Colorado voters will determine whether to “mandate labeling of genetically modified food products that are sold in the state.” Those who favor the proposition believe it is needed to protect consumers. As one advocate wrote in a letter to the editors of the Denver Post, “Because GMOs are not natural, we simply don’t know what the long-term health consequences might be, and therefore consumers should have the right to know where their food comes from, so that they can decide whether they want to accept those risks.” Another supporter writes, “The GMO debate boils down to freedom—the freedom to chose what I eat. That freedom simply does not exist if food producers are allowed to deny me the information I need to make my choices.”
Those opinions are in opposition to an editorial by Don Ament, former Commissioner of the Colorado Department of Agriculture. He writes that approval of the proposal would “…give Colorado consumers inaccurate, unreliable and misleading information.” What sways my opinion so far is his further statements that “Consumers already have reliable options to choose foods made without GE (Genetically Engineered) ingredients. They can select from thousands of food products labeled ‘organic’ or ‘non-GMO’ under existing federal labeling standards.”

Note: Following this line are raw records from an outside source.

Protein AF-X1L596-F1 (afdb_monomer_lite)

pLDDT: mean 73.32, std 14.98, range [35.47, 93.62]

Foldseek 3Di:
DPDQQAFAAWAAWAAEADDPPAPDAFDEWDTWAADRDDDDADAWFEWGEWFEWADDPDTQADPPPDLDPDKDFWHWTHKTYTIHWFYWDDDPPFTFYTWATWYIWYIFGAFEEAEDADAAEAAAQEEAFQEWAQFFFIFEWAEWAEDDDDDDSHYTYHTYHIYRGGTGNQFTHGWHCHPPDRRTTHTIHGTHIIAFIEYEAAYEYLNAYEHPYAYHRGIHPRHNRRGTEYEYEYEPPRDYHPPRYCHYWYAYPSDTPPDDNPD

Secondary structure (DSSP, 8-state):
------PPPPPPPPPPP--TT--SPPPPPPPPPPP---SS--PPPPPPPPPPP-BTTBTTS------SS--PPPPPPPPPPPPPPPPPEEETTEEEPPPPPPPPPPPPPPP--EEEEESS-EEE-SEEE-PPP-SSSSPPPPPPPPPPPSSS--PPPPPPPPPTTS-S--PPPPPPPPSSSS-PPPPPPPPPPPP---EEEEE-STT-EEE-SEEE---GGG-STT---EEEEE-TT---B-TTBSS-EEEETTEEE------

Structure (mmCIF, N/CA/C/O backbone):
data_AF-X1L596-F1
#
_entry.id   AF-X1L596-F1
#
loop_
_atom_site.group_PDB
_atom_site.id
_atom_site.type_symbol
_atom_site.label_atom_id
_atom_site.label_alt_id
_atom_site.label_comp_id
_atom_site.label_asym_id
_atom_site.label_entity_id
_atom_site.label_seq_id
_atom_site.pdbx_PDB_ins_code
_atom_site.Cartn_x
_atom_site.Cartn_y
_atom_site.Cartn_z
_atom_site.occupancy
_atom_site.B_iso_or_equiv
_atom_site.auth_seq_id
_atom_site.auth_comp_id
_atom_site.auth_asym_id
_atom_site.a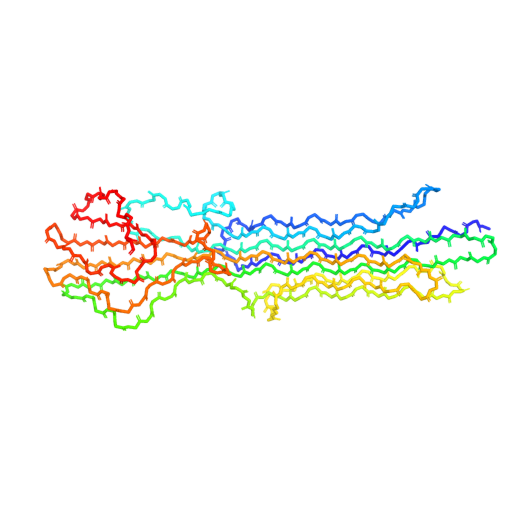uth_atom_id
_atom_site.pdbx_PDB_model_num
ATOM 1 N N . ILE A 1 1 ? 19.832 11.206 -47.486 1.00 43.47 1 ILE A N 1
ATOM 2 C CA . ILE A 1 1 ? 18.874 11.720 -46.484 1.00 43.47 1 ILE A CA 1
ATOM 3 C C . ILE A 1 1 ? 19.559 11.426 -45.162 1.00 43.47 1 ILE A C 1
ATOM 5 O O . ILE A 1 1 ? 20.034 10.302 -45.064 1.00 43.47 1 ILE A O 1
ATOM 9 N N . PRO A 1 2 ? 19.811 12.397 -44.267 1.00 41.12 2 PRO A N 1
ATOM 10 C CA . PRO A 1 2 ? 20.299 12.033 -42.946 1.00 41.12 2 PRO A CA 1
ATOM 11 C C . PRO A 1 2 ? 19.153 11.257 -42.303 1.00 41.12 2 PRO A C 1
ATOM 13 O O . PRO A 1 2 ? 18.077 11.821 -42.106 1.00 41.12 2 PRO A O 1
ATOM 16 N N . ASP A 1 3 ? 19.331 9.950 -42.152 1.00 44.78 3 ASP A N 1
ATOM 17 C CA . ASP A 1 3 ? 18.388 9.150 -41.392 1.00 44.78 3 ASP A CA 1
ATOM 18 C C . ASP A 1 3 ? 18.442 9.689 -39.964 1.00 44.78 3 ASP A C 1
ATOM 20 O O . ASP A 1 3 ? 19.506 9.751 -39.354 1.00 44.78 3 ASP A O 1
ATOM 24 N N . GLU A 1 4 ? 17.317 10.216 -39.491 1.00 48.72 4 GLU A N 1
ATOM 25 C CA . GLU A 1 4 ? 17.193 10.688 -38.120 1.00 48.72 4 GLU A CA 1
ATOM 26 C C . GLU A 1 4 ? 17.338 9.464 -37.211 1.00 48.72 4 GLU A C 1
ATOM 28 O O . GLU A 1 4 ? 16.480 8.580 -37.223 1.00 48.72 4 GLU A O 1
ATOM 33 N N . ASP A 1 5 ? 18.443 9.379 -36.469 1.00 51.03 5 ASP A N 1
ATOM 34 C CA . ASP A 1 5 ? 18.679 8.286 -35.533 1.00 51.03 5 ASP A CA 1
ATOM 35 C C . ASP A 1 5 ? 17.607 8.262 -34.447 1.00 51.03 5 ASP A C 1
ATOM 37 O O . ASP A 1 5 ? 17.370 9.236 -33.724 1.00 51.03 5 ASP A O 1
ATOM 41 N N . ILE A 1 6 ? 16.947 7.113 -34.323 1.00 57.78 6 ILE A N 1
ATOM 42 C CA . ILE A 1 6 ? 15.810 6.953 -33.428 1.00 57.78 6 ILE A CA 1
ATOM 43 C C . ILE A 1 6 ? 16.324 6.346 -32.122 1.00 57.78 6 ILE A C 1
ATOM 45 O O . ILE A 1 6 ? 16.591 5.145 -32.027 1.00 57.78 6 ILE A O 1
ATOM 49 N N . GLY A 1 7 ? 16.457 7.186 -31.092 1.00 57.03 7 GLY A N 1
ATOM 50 C CA . GLY A 1 7 ? 16.671 6.730 -29.718 1.00 57.03 7 GLY A CA 1
ATOM 51 C C . GLY A 1 7 ? 15.598 5.726 -29.270 1.00 57.03 7 GLY A C 1
ATOM 52 O O . GLY A 1 7 ? 14.500 5.656 -29.826 1.00 57.03 7 GLY A O 1
ATOM 53 N N . GLY A 1 8 ? 15.905 4.926 -28.249 1.00 52.72 8 GLY A N 1
ATOM 54 C CA . GLY A 1 8 ? 14.948 3.987 -27.670 1.00 52.72 8 GLY A CA 1
ATOM 55 C C . GLY A 1 8 ? 13.719 4.701 -27.101 1.00 52.72 8 GLY A C 1
ATOM 56 O O . GLY A 1 8 ? 13.805 5.804 -26.555 1.00 52.72 8 GLY A O 1
ATOM 57 N N . ASN A 1 9 ? 12.556 4.054 -27.175 1.00 65.62 9 ASN A N 1
ATOM 58 C CA . ASN A 1 9 ? 11.328 4.624 -26.628 1.00 65.62 9 ASN A CA 1
ATOM 59 C C . ASN A 1 9 ? 11.328 4.572 -25.088 1.00 65.62 9 ASN A C 1
ATOM 61 O O . ASN A 1 9 ? 11.746 3.586 -24.469 1.00 65.62 9 ASN A O 1
ATOM 65 N N . GLY A 1 10 ? 10.801 5.627 -24.460 1.00 62.31 10 GLY A N 1
ATOM 66 C CA . GLY A 1 10 ? 10.536 5.650 -23.020 1.00 62.31 10 GLY A CA 1
ATOM 67 C C . GLY A 1 10 ? 9.497 4.601 -22.608 1.00 62.31 10 GLY A C 1
ATOM 68 O O . GLY A 1 10 ? 8.611 4.234 -23.381 1.00 62.31 10 GLY A O 1
ATOM 69 N N . GLY A 1 11 ? 9.598 4.115 -21.374 1.00 56.94 11 GLY A N 1
ATOM 70 C CA . GLY A 1 11 ? 8.651 3.153 -20.817 1.00 56.94 11 GLY A CA 1
ATOM 71 C C . GLY A 1 11 ? 7.325 3.817 -20.447 1.00 56.94 11 GLY A C 1
ATOM 72 O O . GLY A 1 11 ? 7.279 4.989 -20.064 1.00 56.94 11 GLY A O 1
ATOM 73 N N . ALA A 1 12 ? 6.229 3.059 -20.487 1.00 71.56 12 ALA A N 1
ATOM 74 C CA . ALA A 1 12 ? 4.947 3.552 -19.989 1.00 71.56 12 ALA A CA 1
ATOM 75 C C . ALA A 1 12 ? 4.940 3.582 -18.450 1.00 71.56 12 ALA A C 1
ATOM 77 O O . ALA A 1 12 ? 5.435 2.666 -17.791 1.00 71.56 12 ALA A O 1
ATOM 78 N N . GLY A 1 13 ? 4.336 4.614 -17.854 1.00 66.00 13 GLY A N 1
ATOM 79 C CA . GLY A 1 13 ? 4.040 4.621 -16.419 1.00 66.00 13 GLY A CA 1
ATOM 80 C C . GLY A 1 13 ? 3.064 3.502 -16.046 1.00 66.00 13 GLY A C 1
ATOM 81 O O . GLY A 1 13 ? 2.226 3.100 -16.852 1.00 66.00 13 GLY A O 1
ATOM 82 N N . GLY A 1 14 ? 3.169 2.983 -14.825 1.00 55.75 14 GLY A N 1
ATOM 83 C CA . GLY A 1 14 ? 2.228 1.983 -14.327 1.00 55.75 14 GLY A CA 1
ATOM 84 C C . GLY A 1 14 ? 0.832 2.562 -14.082 1.00 55.75 14 GLY A C 1
ATOM 85 O O . GLY A 1 14 ? 0.627 3.776 -14.021 1.00 55.75 14 GLY A O 1
ATOM 86 N N . ASN A 1 15 ? -0.139 1.683 -13.839 1.00 63.69 15 ASN A N 1
ATOM 87 C CA . ASN A 1 15 ? -1.467 2.098 -13.397 1.00 63.69 15 ASN A CA 1
ATOM 88 C C . ASN A 1 15 ? -1.528 2.204 -11.867 1.00 63.69 15 ASN A C 1
ATOM 90 O O . ASN A 1 15 ? -1.143 1.286 -11.140 1.00 63.69 15 ASN A O 1
ATOM 94 N N . GLY A 1 16 ? -2.005 3.339 -11.348 1.00 54.81 16 GLY A N 1
ATOM 95 C CA . GLY A 1 16 ? -2.192 3.512 -9.904 1.00 54.81 16 GLY A CA 1
ATOM 96 C C . GLY A 1 16 ? -3.278 2.569 -9.380 1.00 54.81 16 GLY A C 1
ATOM 97 O O . GLY A 1 16 ? -4.309 2.400 -10.042 1.00 54.81 16 GLY A O 1
ATOM 98 N N . GLY A 1 17 ? -3.061 1.985 -8.200 1.00 52.78 17 GLY A N 1
ATOM 99 C CA . GLY A 1 17 ? -3.991 1.028 -7.598 1.00 52.78 17 GLY A CA 1
ATOM 100 C C . GLY A 1 17 ? -5.368 1.632 -7.284 1.00 52.78 17 GLY A C 1
ATOM 101 O O . GLY A 1 17 ? -5.517 2.852 -7.183 1.00 52.78 17 GLY A O 1
ATOM 102 N N . GLY A 1 18 ? -6.377 0.773 -7.101 1.00 50.38 18 GLY A N 1
ATOM 103 C CA . GLY A 1 18 ? -7.706 1.140 -6.582 1.00 50.38 18 GLY A CA 1
ATOM 104 C C . GLY A 1 18 ? -8.868 1.007 -7.579 1.00 50.38 18 GLY A C 1
ATOM 105 O O . GLY A 1 18 ? -8.754 1.400 -8.737 1.00 50.38 18 GLY A O 1
ATOM 106 N N . GLY A 1 19 ? -9.995 0.456 -7.105 1.00 44.09 19 GLY A N 1
ATOM 107 C CA . GLY A 1 19 ? -11.292 0.473 -7.801 1.00 44.09 19 GLY A CA 1
ATOM 108 C C . GLY A 1 19 ? -12.043 1.802 -7.623 1.00 44.09 19 GLY A C 1
ATOM 109 O O . GLY A 1 19 ? -11.559 2.703 -6.938 1.00 44.09 19 GLY A O 1
ATOM 110 N N . THR A 1 20 ? -13.245 1.908 -8.199 1.00 37.66 20 THR A N 1
ATOM 111 C CA . THR A 1 20 ? -14.114 3.107 -8.323 1.00 37.66 20 THR A CA 1
ATOM 112 C C . THR A 1 20 ? -14.556 3.804 -7.016 1.00 37.66 20 THR A C 1
ATOM 114 O O . THR A 1 20 ? -15.367 4.721 -7.065 1.00 37.66 20 THR A O 1
ATOM 117 N N . GLY A 1 21 ? -14.000 3.443 -5.855 1.00 35.47 21 GLY A N 1
ATOM 118 C CA . GLY A 1 21 ? -14.263 4.075 -4.551 1.00 35.47 21 GLY A CA 1
ATOM 119 C C . GLY A 1 21 ? -13.013 4.464 -3.748 1.00 35.47 21 GLY A C 1
ATOM 120 O O . GLY A 1 21 ? -13.131 4.887 -2.601 1.00 35.47 21 GLY A O 1
ATOM 121 N N . ALA A 1 22 ? -11.808 4.316 -4.308 1.00 35.59 22 ALA A N 1
ATOM 122 C CA . ALA A 1 22 ? -10.567 4.700 -3.637 1.00 35.59 22 ALA A CA 1
ATOM 123 C C . ALA A 1 22 ? -10.311 6.209 -3.809 1.00 35.59 22 ALA A C 1
ATOM 125 O O . ALA A 1 22 ? -10.257 6.708 -4.931 1.00 35.59 22 ALA A O 1
ATOM 126 N N . GLY A 1 23 ? -10.150 6.956 -2.711 1.00 39.12 23 GLY A N 1
ATOM 127 C CA . GLY A 1 23 ? -9.783 8.377 -2.795 1.00 39.12 23 GLY A CA 1
ATOM 128 C C . GLY A 1 23 ? -8.398 8.605 -3.431 1.00 39.12 23 GLY A C 1
ATOM 129 O O . GLY A 1 23 ? -7.693 7.645 -3.709 1.00 39.12 23 GLY A O 1
ATOM 130 N N . ILE A 1 24 ? -8.008 9.882 -3.614 1.00 42.62 24 ILE A N 1
ATOM 131 C CA . ILE A 1 24 ? -6.768 10.350 -4.293 1.00 42.62 24 ILE A CA 1
ATOM 132 C C . ILE A 1 24 ? -5.618 9.324 -4.262 1.00 42.62 24 ILE A C 1
ATOM 134 O O . ILE A 1 24 ? -5.072 9.035 -3.196 1.00 42.62 24 ILE A O 1
ATOM 138 N N . LYS A 1 25 ? -5.284 8.780 -5.437 1.00 51.19 25 LYS A N 1
ATOM 139 C CA . LYS A 1 25 ? -4.163 7.853 -5.643 1.00 51.19 25 LYS A CA 1
ATOM 140 C C . LYS A 1 25 ? -2.850 8.530 -5.239 1.00 51.19 25 LYS A C 1
ATOM 142 O O . LYS A 1 25 ? -2.717 9.744 -5.396 1.00 51.19 25 LYS A O 1
ATOM 147 N N . GLY A 1 26 ? -1.875 7.758 -4.752 1.00 48.25 26 GLY A N 1
ATOM 148 C CA . GLY A 1 26 ? -0.512 8.277 -4.605 1.00 48.25 26 GLY A CA 1
ATOM 149 C C . GLY A 1 26 ? -0.009 8.874 -5.927 1.00 48.25 26 GLY A C 1
ATOM 150 O O . GLY A 1 26 ? -0.460 8.480 -7.008 1.00 48.25 26 GLY A O 1
ATOM 151 N N . THR A 1 27 ? 0.901 9.844 -5.852 1.00 54.22 27 THR A N 1
ATOM 152 C CA . THR A 1 27 ? 1.455 10.499 -7.044 1.00 54.22 27 THR A CA 1
ATOM 153 C C . THR A 1 27 ? 2.121 9.465 -7.946 1.00 54.22 27 THR A C 1
ATOM 155 O O . THR A 1 27 ? 2.892 8.630 -7.465 1.00 54.22 27 THR A O 1
ATOM 158 N N . GLY A 1 28 ? 1.805 9.504 -9.241 1.00 52.81 28 GLY A N 1
ATOM 159 C CA . GLY A 1 28 ? 2.522 8.713 -10.234 1.00 52.81 28 GLY A CA 1
ATOM 160 C C . GLY A 1 28 ? 3.987 9.138 -10.285 1.00 52.81 28 GLY A C 1
ATOM 161 O O . GLY A 1 28 ? 4.292 10.322 -10.134 1.00 52.81 28 GLY A O 1
ATOM 162 N N . GLY A 1 29 ? 4.888 8.182 -10.474 1.00 50.81 29 GLY A N 1
ATOM 163 C CA . GLY A 1 29 ? 6.280 8.484 -10.752 1.00 50.81 29 GLY A CA 1
ATOM 164 C C . GLY A 1 29 ? 6.418 9.231 -12.076 1.00 50.81 29 GLY A C 1
ATOM 165 O O . GLY A 1 29 ? 5.698 8.956 -13.037 1.00 50.81 29 GLY A O 1
ATOM 166 N N . VAL A 1 30 ? 7.342 10.189 -12.123 1.00 59.44 30 VAL A N 1
ATOM 167 C CA . VAL A 1 30 ? 7.645 10.935 -13.348 1.00 59.44 30 VAL A CA 1
ATOM 168 C C . VAL A 1 30 ? 8.321 9.985 -14.339 1.00 59.44 30 VAL A C 1
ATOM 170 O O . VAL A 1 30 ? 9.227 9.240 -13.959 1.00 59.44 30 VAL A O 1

I continue to watch and read about the GMO debate, but at this point I agree with Mr. Ament that food costs would increase “..as consumers either avoid products with special labels or manufacturers eliminate items containing GMOs…” The FDA has approved the GMO foods that the labeling would identify, and ,if that agency knows what they are doing, the labeling would result in higher costs without improvement in food safety. I intend to vote no on Proposition 105 absent any rational argument that would change my mind. Dissenters better hurry because the mail-in ballot will be in my hands in about a week, and I intend to vote as soon as possible so I can turn off all the political ads on television.